[Records from a data collection]
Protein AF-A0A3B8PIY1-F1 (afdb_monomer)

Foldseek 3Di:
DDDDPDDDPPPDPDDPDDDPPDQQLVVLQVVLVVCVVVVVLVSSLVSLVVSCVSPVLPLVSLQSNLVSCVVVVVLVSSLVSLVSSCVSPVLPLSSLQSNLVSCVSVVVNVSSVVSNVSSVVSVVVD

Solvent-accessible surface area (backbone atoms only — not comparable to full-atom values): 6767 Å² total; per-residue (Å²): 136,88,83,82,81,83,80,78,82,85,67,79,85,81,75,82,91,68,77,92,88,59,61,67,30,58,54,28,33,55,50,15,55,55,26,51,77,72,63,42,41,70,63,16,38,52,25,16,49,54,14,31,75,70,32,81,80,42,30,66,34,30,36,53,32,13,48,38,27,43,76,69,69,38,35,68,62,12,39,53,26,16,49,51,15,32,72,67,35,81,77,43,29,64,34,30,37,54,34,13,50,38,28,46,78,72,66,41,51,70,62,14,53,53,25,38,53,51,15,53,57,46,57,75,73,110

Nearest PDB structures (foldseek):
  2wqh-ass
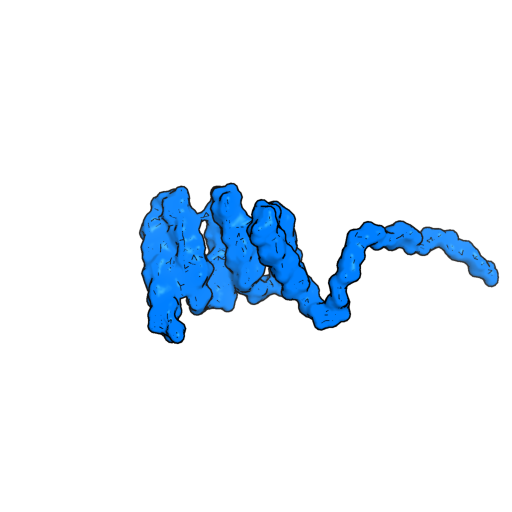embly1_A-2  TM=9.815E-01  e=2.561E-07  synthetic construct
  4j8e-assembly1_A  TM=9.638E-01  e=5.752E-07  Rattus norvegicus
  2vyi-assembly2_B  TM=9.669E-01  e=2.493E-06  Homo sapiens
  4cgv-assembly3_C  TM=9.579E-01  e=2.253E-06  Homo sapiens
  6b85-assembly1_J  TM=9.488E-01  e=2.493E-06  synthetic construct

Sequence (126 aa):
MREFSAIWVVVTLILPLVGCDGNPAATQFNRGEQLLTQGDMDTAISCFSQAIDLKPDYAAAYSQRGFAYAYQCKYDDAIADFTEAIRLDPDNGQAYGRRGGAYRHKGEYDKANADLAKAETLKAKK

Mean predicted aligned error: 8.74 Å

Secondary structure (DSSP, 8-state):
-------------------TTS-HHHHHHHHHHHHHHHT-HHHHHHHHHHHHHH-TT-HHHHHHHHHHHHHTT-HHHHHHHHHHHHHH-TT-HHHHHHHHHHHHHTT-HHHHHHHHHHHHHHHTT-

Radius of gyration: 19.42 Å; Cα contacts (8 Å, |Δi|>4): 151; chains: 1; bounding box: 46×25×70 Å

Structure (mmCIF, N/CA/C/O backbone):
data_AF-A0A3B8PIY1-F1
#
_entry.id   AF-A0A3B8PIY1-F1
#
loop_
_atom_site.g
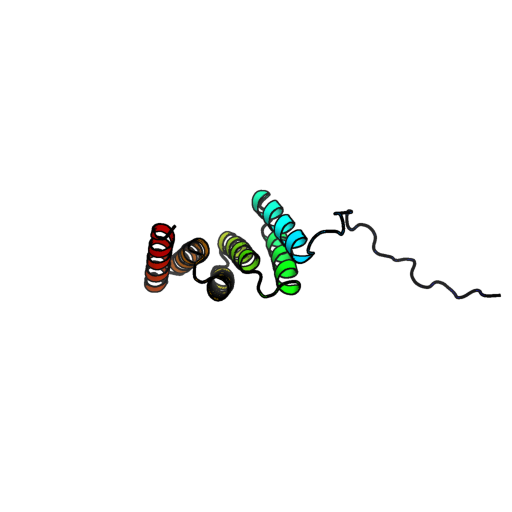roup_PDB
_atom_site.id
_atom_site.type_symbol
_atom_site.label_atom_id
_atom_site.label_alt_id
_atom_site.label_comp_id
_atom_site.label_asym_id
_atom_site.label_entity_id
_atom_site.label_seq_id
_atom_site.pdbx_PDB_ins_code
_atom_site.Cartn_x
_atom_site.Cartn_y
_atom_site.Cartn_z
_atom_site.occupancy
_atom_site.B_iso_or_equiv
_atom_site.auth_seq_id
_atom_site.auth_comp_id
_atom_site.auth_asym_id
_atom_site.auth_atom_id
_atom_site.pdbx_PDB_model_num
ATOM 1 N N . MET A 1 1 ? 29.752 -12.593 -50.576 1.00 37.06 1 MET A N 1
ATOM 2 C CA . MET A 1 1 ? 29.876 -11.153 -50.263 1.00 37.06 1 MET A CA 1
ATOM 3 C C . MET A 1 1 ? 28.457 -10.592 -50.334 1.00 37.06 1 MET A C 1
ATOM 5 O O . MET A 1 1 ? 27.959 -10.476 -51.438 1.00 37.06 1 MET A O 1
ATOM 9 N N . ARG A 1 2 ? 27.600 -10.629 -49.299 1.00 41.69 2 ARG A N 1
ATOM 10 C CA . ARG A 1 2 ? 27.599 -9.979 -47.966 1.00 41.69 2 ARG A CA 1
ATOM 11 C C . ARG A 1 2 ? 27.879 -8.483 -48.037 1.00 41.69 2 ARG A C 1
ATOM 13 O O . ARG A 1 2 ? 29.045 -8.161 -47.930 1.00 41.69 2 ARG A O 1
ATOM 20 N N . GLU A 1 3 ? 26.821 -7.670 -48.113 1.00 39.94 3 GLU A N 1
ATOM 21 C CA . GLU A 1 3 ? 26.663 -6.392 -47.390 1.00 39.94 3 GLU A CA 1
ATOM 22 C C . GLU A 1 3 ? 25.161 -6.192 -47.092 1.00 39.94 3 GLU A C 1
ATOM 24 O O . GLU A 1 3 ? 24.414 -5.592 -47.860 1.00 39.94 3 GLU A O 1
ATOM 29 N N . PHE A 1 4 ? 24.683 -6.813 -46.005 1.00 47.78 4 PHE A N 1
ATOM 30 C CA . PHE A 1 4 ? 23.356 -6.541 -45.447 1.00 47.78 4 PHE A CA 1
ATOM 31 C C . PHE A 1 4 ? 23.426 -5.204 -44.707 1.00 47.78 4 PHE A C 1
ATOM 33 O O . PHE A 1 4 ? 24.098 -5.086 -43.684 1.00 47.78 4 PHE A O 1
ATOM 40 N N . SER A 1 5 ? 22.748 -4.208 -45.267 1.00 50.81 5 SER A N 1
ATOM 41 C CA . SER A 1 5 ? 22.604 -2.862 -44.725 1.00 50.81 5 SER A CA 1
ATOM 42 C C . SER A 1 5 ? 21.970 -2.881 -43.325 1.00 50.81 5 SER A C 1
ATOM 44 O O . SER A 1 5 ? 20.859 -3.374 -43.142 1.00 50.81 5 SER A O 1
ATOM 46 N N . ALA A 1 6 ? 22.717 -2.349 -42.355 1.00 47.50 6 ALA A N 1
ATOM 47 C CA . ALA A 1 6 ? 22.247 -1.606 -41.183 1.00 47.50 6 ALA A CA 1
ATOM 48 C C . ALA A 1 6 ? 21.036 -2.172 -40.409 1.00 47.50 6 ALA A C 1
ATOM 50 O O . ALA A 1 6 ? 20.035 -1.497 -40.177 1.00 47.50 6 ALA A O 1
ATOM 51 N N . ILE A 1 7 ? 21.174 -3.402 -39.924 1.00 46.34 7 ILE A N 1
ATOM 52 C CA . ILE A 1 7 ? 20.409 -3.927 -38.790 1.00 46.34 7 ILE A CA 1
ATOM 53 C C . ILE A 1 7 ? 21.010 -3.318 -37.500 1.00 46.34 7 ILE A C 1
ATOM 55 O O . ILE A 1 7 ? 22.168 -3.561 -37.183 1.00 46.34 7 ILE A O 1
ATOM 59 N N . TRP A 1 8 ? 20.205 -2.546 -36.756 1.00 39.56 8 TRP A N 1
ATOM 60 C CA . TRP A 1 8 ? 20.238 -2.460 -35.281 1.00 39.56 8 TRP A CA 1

[Try it]
When you copy the data, keep every line exact and drop the pictures.

[Answer for this exercise]
Protein AF-A0A3B8PIY1-F1 (afdb_monomer)

Foldseek 3Di:
DDDDPDDDPPPDPDDPDDDPPDQQLVVLQVVLVVCVVVVVLVSSLVSLVVSCVSPVLPLVSLQSNLVSCVVVVVLVSSLVSLVSSCVSPVLPLSSLQSNLVSCVSVVVNVSSVVSNVSSVVSVVVD

Solvent-accessible surface area (backbone atoms only — not comparable to full-atom values): 6767 Å² total; per-residue (Å²): 136,88,83,82,81,83,80,78,82,85,67,79,85,81,75,82,91,68,77,92,88,59,61,67,30,58,54,28,33,55,50,15,55,55,26,51,77,72,63,42,41,70,63,16,38,52,25,16,49,54,14,31,75,70,32,81,80,42,30,66,34,30,36,53,32,13,48,38,27,43,76,69,69,38,35,68,62,12,39,53,26,16,49,51,15,32,72,67,35,81,77,43,29,64,34,30,37,54,34,13,50,38,28,46,78,72,66,41,51,70,62,14,53,53,25,38,53,51,15,53,57,46,57,75,73,110

Nearest PDB structures (foldseek):
  2wqh-ass
embly1_A-2  TM=9.815E-01  e=2.561E-07  synthetic construct
  4j8e-assembly1_A  TM=9.638E-01  e=5.752E-07  Rattus norvegicus
  2vyi-assembly2_B  TM=9.669E-01  e=2.493E-06  Homo sapiens
  4cgv-assembly3_C  TM=9.579E-01  e=2.253E-06  Homo sapiens
  6b85-assembly1_J  TM=9.488E-01  e=2.493E-06  synthetic construct

Sequence (126 aa):
MREFSAIWVVVTLILPLVGCDGNPAATQFNRGEQLLTQGDMDTAISCFSQAIDLKPDYAAAYSQRGFAYAYQCKYDDAIADFTEAIRLDPDNGQAYGRRGGAYRHKGEYDKANADLAKAETLKAKK

Mean predicted aligned error: 8.74 Å

Secondary structure (DSSP, 8-state):
-------------------TTS-HHHHHHHHHHHHHHHT-HHHHHHHHHHHHHH-TT-HHHHHHHHHHHHHTT-HHHHHHHHHHHHHH-TT-HHHHHHHHHHHHHTT-HHHHHHHHHHHHHHHTT-

Radius of gyration: 19.42 Å; Cα contacts (8 Å, |Δi|>4): 151; chains: 1; bounding box: 46×25×70 Å

Structure (mmCIF, N/CA/C/O backbone):
data_AF-A0A3B8PIY1-F1
#
_entry.id   AF-A0A3B8PIY1-F1
#
loop_
_atom_site.g
roup_PDB
_atom_site.id
_atom_site.type_symbol
_atom_site.label_atom_id
_atom_site.label_alt_id
_atom_site.label_comp_id
_atom_site.label_asym_id
_atom_site.label_entity_id
_atom_site.label_seq_id
_atom_site.pdbx_PDB_ins_code
_atom_site.Cartn_x
_atom_site.Cartn_y
_atom_site.Cartn_z
_atom_site.occupancy
_atom_site.B_iso_or_equiv
_atom_site.auth_seq_id
_atom_site.auth_comp_id
_atom_site.auth_asym_id
_atom_site.auth_atom_id
_atom_site.pdbx_PDB_model_num
ATOM 1 N N . MET A 1 1 ? 29.752 -12.593 -50.576 1.00 37.06 1 MET A N 1
ATOM 2 C CA . MET A 1 1 ? 29.876 -11.153 -50.263 1.00 37.06 1 MET A CA 1
ATOM 3 C C . MET A 1 1 ? 28.457 -10.592 -50.334 1.00 37.06 1 MET A C 1
ATOM 5 O O . MET A 1 1 ? 27.959 -10.476 -51.438 1.00 37.06 1 MET A O 1
ATOM 9 N N . ARG A 1 2 ? 27.600 -10.629 -49.299 1.00 41.69 2 ARG A N 1
ATOM 10 C CA . ARG A 1 2 ? 27.599 -9.979 -47.966 1.00 41.69 2 ARG A CA 1
ATOM 11 C C . ARG A 1 2 ? 27.879 -8.483 -48.037 1.00 41.69 2 ARG A C 1
ATOM 13 O O . ARG A 1 2 ? 29.045 -8.161 -47.930 1.00 41.69 2 ARG A O 1
ATOM 20 N N . GLU A 1 3 ? 26.821 -7.670 -48.113 1.00 39.94 3 GLU A N 1
ATOM 21 C CA . GLU A 1 3 ? 26.663 -6.392 -47.390 1.00 39.94 3 GLU A CA 1
ATOM 22 C C . GLU A 1 3 ? 25.161 -6.192 -47.092 1.00 39.94 3 GLU A C 1
ATOM 24 O O . GLU A 1 3 ? 24.414 -5.592 -47.860 1.00 39.94 3 GLU A O 1
ATOM 29 N N . PHE A 1 4 ? 24.683 -6.813 -46.005 1.00 47.78 4 PHE A N 1
ATOM 30 C CA . PHE A 1 4 ? 23.356 -6.541 -45.447 1.00 47.78 4 PHE A CA 1
ATOM 31 C C . PHE A 1 4 ? 23.426 -5.204 -44.707 1.00 47.78 4 PHE A C 1
ATOM 33 O O . PHE A 1 4 ? 24.098 -5.086 -43.684 1.00 47.78 4 PHE A O 1
ATOM 40 N N . SER A 1 5 ? 22.748 -4.208 -45.267 1.00 50.81 5 SER A N 1
ATOM 41 C CA . SER A 1 5 ? 22.604 -2.862 -44.725 1.00 50.81 5 SER A CA 1
ATOM 42 C C . SER A 1 5 ? 21.970 -2.881 -43.325 1.00 50.81 5 SER A C 1
ATOM 44 O O . SER A 1 5 ? 20.859 -3.374 -43.142 1.00 50.81 5 SER A O 1
ATOM 46 N N . ALA A 1 6 ? 22.717 -2.349 -42.355 1.00 47.50 6 ALA A N 1
ATOM 47 C CA . ALA A 1 6 ? 22.247 -1.606 -41.183 1.00 47.50 6 ALA A CA 1
ATOM 48 C C . ALA A 1 6 ? 21.036 -2.172 -40.409 1.00 47.50 6 ALA A C 1
ATOM 50 O O . ALA A 1 6 ? 20.035 -1.497 -40.177 1.00 47.50 6 ALA A O 1
ATOM 51 N N . ILE A 1 7 ? 21.174 -3.402 -39.924 1.00 46.34 7 ILE A N 1
ATOM 52 C CA . ILE A 1 7 ? 20.409 -3.927 -38.790 1.00 46.34 7 ILE A CA 1
ATOM 53 C C . ILE A 1 7 ? 21.010 -3.318 -37.500 1.00 46.34 7 ILE A C 1
ATOM 55 O O . ILE A 1 7 ? 22.168 -3.561 -37.183 1.00 46.34 7 ILE A O 1
ATOM 59 N N . TRP A 1 8 ? 20.205 -2.546 -36.756 1.00 39.56 8 TRP A N 1
ATOM 60 C CA . TRP A 1 8 ? 20.238 -2.460 -35.281 1.00 39.56 8 TRP A CA 1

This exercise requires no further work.